** SUPPLIED RECORDS follows **

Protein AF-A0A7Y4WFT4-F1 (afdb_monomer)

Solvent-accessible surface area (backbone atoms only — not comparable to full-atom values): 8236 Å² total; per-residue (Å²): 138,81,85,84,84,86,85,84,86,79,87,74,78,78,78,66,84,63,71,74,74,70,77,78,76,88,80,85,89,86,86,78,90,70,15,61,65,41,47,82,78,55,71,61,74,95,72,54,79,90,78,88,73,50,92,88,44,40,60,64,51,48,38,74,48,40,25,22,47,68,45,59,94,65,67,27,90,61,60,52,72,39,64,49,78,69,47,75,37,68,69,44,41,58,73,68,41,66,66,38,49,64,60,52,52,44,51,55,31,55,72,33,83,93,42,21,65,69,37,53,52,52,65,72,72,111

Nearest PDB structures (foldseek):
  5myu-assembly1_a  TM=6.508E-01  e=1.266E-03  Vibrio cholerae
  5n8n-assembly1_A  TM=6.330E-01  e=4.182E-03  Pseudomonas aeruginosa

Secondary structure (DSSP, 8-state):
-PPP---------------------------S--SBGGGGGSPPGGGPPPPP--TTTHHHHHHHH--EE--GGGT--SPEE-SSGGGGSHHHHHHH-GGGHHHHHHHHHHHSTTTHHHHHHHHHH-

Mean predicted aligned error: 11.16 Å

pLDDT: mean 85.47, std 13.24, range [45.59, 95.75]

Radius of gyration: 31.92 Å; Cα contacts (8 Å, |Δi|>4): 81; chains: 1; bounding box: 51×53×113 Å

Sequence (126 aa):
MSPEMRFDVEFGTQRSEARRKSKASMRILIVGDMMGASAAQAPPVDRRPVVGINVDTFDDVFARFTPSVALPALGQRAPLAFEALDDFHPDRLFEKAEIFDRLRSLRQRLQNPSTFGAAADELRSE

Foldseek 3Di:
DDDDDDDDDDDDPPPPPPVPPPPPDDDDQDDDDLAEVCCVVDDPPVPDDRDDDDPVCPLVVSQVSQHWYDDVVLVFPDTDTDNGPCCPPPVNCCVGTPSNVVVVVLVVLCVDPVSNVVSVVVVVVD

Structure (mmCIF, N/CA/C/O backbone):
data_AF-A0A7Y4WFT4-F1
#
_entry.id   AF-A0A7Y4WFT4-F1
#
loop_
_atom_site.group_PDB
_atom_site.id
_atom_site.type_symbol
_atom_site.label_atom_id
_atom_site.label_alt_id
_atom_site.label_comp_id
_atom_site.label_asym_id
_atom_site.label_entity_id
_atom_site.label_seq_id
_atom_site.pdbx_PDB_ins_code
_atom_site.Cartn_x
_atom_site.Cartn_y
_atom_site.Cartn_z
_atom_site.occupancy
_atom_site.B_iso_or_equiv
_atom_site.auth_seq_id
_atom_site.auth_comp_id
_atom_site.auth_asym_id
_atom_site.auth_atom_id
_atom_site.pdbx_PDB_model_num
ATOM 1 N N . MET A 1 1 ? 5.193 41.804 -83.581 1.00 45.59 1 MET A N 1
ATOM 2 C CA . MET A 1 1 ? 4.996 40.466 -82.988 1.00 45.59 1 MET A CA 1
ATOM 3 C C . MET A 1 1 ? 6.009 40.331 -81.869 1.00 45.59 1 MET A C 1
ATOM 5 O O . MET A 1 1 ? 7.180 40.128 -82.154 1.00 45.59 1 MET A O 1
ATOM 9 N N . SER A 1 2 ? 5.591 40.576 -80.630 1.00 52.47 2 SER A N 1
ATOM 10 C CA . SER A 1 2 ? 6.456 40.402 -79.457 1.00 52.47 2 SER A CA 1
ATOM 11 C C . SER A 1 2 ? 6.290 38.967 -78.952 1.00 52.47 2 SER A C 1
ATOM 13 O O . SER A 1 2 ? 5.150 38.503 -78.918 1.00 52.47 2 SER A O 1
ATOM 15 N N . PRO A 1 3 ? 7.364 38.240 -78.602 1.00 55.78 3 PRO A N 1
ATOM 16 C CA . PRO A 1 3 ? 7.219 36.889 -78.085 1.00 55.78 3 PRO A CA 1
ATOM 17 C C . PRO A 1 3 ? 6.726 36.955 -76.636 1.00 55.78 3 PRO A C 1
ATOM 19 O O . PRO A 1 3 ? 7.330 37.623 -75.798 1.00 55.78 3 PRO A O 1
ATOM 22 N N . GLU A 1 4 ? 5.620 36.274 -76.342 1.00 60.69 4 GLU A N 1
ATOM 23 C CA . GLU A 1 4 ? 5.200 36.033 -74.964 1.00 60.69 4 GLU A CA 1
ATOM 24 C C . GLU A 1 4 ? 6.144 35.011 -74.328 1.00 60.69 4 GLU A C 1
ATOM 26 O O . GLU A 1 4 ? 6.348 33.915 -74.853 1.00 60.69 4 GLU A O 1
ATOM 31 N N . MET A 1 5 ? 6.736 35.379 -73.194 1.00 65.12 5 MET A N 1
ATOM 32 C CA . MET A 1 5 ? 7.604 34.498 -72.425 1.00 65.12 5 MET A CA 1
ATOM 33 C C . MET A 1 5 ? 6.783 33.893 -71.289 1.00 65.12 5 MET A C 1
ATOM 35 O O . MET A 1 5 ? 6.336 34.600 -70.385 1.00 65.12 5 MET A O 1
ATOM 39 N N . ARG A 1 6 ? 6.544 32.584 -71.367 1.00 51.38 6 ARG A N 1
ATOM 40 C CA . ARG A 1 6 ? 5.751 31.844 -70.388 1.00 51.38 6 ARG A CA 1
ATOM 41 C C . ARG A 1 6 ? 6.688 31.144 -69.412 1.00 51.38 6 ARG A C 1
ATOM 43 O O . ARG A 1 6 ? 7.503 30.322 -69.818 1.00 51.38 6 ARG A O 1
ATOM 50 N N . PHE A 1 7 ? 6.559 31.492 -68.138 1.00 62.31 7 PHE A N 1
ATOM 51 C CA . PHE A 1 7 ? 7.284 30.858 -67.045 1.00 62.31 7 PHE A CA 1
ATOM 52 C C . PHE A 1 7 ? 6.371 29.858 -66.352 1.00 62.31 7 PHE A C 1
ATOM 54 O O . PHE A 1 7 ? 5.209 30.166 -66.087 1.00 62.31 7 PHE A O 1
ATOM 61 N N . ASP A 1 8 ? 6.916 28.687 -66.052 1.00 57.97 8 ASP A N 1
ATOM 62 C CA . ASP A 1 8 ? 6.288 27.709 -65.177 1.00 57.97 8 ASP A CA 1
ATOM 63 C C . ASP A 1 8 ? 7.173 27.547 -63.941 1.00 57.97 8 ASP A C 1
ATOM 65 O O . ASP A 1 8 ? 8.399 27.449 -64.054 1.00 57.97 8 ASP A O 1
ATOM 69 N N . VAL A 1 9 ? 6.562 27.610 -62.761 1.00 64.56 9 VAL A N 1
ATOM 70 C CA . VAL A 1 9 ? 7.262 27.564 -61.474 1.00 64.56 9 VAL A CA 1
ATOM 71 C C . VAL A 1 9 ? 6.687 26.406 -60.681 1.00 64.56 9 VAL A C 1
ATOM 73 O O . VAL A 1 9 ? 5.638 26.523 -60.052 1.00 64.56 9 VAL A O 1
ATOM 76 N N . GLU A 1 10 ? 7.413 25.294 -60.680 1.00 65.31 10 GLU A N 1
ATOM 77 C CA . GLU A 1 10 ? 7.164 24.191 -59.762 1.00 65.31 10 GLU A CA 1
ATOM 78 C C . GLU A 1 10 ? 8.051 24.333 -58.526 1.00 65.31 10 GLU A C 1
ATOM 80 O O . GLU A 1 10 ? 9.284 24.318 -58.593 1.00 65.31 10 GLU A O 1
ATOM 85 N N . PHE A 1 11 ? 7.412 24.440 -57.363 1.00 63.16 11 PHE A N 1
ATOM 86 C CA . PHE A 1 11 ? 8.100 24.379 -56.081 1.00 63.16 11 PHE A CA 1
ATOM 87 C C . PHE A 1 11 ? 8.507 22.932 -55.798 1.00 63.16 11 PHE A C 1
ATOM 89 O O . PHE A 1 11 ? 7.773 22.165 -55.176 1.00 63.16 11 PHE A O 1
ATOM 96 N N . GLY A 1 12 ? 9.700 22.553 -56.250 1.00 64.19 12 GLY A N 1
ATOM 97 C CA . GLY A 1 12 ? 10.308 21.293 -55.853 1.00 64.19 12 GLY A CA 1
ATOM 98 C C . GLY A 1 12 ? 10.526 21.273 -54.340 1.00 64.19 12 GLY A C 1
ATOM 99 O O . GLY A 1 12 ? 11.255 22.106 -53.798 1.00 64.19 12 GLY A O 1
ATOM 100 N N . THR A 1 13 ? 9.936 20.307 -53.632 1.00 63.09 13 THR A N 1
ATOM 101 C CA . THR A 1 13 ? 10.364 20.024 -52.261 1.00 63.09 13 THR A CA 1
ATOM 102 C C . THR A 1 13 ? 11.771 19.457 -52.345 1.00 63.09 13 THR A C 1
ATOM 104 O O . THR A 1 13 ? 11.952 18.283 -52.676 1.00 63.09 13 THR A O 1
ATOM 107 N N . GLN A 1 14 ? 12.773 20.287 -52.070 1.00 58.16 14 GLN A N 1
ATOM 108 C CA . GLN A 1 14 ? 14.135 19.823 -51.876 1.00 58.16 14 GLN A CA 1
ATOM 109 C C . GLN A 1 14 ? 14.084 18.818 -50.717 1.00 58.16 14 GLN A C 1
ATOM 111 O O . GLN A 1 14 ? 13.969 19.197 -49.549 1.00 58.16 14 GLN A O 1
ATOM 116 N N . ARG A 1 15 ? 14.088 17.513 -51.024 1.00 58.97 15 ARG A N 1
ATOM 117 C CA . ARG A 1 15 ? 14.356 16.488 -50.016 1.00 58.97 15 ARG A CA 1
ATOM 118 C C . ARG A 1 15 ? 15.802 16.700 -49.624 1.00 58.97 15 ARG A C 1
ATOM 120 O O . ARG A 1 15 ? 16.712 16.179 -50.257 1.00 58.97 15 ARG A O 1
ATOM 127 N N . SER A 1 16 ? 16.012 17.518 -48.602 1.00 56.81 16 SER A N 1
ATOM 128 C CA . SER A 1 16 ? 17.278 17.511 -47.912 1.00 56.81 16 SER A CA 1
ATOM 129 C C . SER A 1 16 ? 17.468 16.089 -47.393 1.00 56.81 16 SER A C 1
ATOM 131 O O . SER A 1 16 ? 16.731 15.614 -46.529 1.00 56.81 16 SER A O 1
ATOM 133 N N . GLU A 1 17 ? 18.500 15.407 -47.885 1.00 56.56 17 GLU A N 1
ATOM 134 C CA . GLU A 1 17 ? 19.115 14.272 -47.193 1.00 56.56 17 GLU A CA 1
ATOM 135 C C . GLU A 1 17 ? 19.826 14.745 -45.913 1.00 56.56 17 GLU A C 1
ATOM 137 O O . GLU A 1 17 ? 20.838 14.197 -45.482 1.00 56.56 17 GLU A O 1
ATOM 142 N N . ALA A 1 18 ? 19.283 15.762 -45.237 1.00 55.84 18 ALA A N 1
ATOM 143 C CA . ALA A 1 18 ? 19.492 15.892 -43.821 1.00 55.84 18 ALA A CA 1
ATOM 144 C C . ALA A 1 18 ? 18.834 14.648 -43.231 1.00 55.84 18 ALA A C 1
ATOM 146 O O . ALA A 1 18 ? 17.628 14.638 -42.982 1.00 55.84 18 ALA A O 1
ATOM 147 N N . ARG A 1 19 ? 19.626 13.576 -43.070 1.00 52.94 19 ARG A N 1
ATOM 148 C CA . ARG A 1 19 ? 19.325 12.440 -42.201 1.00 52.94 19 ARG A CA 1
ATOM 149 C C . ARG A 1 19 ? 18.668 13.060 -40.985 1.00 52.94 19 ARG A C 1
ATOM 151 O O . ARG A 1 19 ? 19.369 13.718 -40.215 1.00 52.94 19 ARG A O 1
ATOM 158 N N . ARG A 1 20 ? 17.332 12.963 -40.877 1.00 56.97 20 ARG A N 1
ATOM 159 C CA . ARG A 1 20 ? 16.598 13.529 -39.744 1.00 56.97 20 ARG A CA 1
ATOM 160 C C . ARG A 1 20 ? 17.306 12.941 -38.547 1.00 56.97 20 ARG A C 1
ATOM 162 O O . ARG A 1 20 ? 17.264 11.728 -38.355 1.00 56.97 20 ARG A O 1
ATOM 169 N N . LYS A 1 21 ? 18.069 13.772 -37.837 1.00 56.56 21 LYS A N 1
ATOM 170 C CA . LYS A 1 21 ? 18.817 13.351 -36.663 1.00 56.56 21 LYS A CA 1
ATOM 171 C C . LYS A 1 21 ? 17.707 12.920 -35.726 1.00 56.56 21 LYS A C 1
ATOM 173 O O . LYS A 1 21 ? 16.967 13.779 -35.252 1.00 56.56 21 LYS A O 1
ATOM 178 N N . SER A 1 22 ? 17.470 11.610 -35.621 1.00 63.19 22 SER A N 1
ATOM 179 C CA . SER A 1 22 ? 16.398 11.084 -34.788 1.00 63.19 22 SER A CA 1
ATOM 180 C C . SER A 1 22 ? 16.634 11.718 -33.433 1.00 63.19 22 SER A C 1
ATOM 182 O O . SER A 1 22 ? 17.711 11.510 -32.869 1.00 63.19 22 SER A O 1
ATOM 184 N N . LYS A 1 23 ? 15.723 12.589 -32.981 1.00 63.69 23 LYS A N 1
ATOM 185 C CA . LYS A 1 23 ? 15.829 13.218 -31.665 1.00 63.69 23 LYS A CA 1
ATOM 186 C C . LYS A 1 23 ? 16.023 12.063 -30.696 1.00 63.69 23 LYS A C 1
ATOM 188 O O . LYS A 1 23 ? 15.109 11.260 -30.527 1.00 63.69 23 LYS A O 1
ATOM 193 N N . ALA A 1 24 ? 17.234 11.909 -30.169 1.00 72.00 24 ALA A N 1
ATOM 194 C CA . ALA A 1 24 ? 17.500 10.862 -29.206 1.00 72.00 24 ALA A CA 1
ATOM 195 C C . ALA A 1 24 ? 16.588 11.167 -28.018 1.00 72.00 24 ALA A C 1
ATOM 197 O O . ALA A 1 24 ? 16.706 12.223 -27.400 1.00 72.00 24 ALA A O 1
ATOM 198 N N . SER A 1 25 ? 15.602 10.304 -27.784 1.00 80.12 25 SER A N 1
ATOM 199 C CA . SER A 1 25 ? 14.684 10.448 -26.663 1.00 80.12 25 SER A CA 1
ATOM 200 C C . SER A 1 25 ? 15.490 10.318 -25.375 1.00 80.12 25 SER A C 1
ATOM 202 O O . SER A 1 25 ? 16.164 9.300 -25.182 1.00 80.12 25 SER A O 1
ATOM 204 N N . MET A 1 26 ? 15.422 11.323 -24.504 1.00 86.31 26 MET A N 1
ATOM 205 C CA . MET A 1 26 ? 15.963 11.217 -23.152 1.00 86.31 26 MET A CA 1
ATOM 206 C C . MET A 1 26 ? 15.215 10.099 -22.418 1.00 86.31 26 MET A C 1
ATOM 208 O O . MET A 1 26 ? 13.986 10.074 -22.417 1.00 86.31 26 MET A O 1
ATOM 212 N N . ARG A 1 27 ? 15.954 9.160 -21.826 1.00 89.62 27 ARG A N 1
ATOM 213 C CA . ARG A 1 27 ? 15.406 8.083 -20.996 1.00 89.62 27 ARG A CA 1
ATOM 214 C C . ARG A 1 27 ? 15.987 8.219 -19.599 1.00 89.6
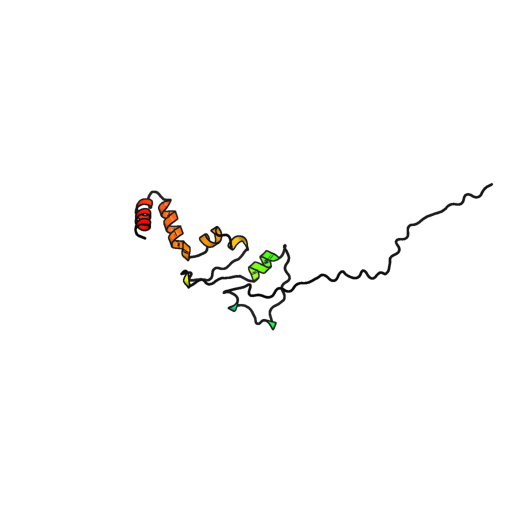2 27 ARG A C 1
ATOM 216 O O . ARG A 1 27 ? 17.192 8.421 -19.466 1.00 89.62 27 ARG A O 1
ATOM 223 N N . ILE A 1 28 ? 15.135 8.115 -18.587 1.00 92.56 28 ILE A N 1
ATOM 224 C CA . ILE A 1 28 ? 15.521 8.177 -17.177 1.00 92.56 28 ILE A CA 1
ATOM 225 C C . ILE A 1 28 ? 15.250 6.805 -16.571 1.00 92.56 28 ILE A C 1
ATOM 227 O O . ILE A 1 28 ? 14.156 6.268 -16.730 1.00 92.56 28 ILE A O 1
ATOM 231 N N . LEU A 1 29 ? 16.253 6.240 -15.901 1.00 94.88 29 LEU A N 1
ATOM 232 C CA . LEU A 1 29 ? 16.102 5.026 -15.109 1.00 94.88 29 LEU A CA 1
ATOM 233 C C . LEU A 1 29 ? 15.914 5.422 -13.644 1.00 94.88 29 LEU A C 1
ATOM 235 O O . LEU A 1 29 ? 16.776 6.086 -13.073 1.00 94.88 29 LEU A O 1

** End of SUPPLIED RECORDS **

EXERCISE
Your task is to copy every line of the entries that contains the string "backbone".

OUTPUT FOR THIS TASK
Solvent-accessible surface area (backbone atoms only — not comparable to full-atom values): 8236 Å² total; per-residue (Å²): 138,81,85,84,84,86,85,84,86,79,87,74,78,78,78,66,84,63,71,74,74,70,77,78,76,88,80,85,89,86,86,78,90,70,15,61,65,41,47,82,78,55,71,61,74,95,72,54,79,90,78,88,73,50,92,88,44,40,60,64,51,48,38,74,48,40,25,22,47,68,45,59,94,65,67,27,90,61,60,52,72,39,64,49,78,69,47,75,37,68,69,44,41,58,73,68,41,66,66,38,49,64,60,52,52,44,51,55,31,55,72,33,83,93,42,21,65,69,37,53,52,52,65,72,72,111
Structure (mmCIF, N/CA/C/O backbone):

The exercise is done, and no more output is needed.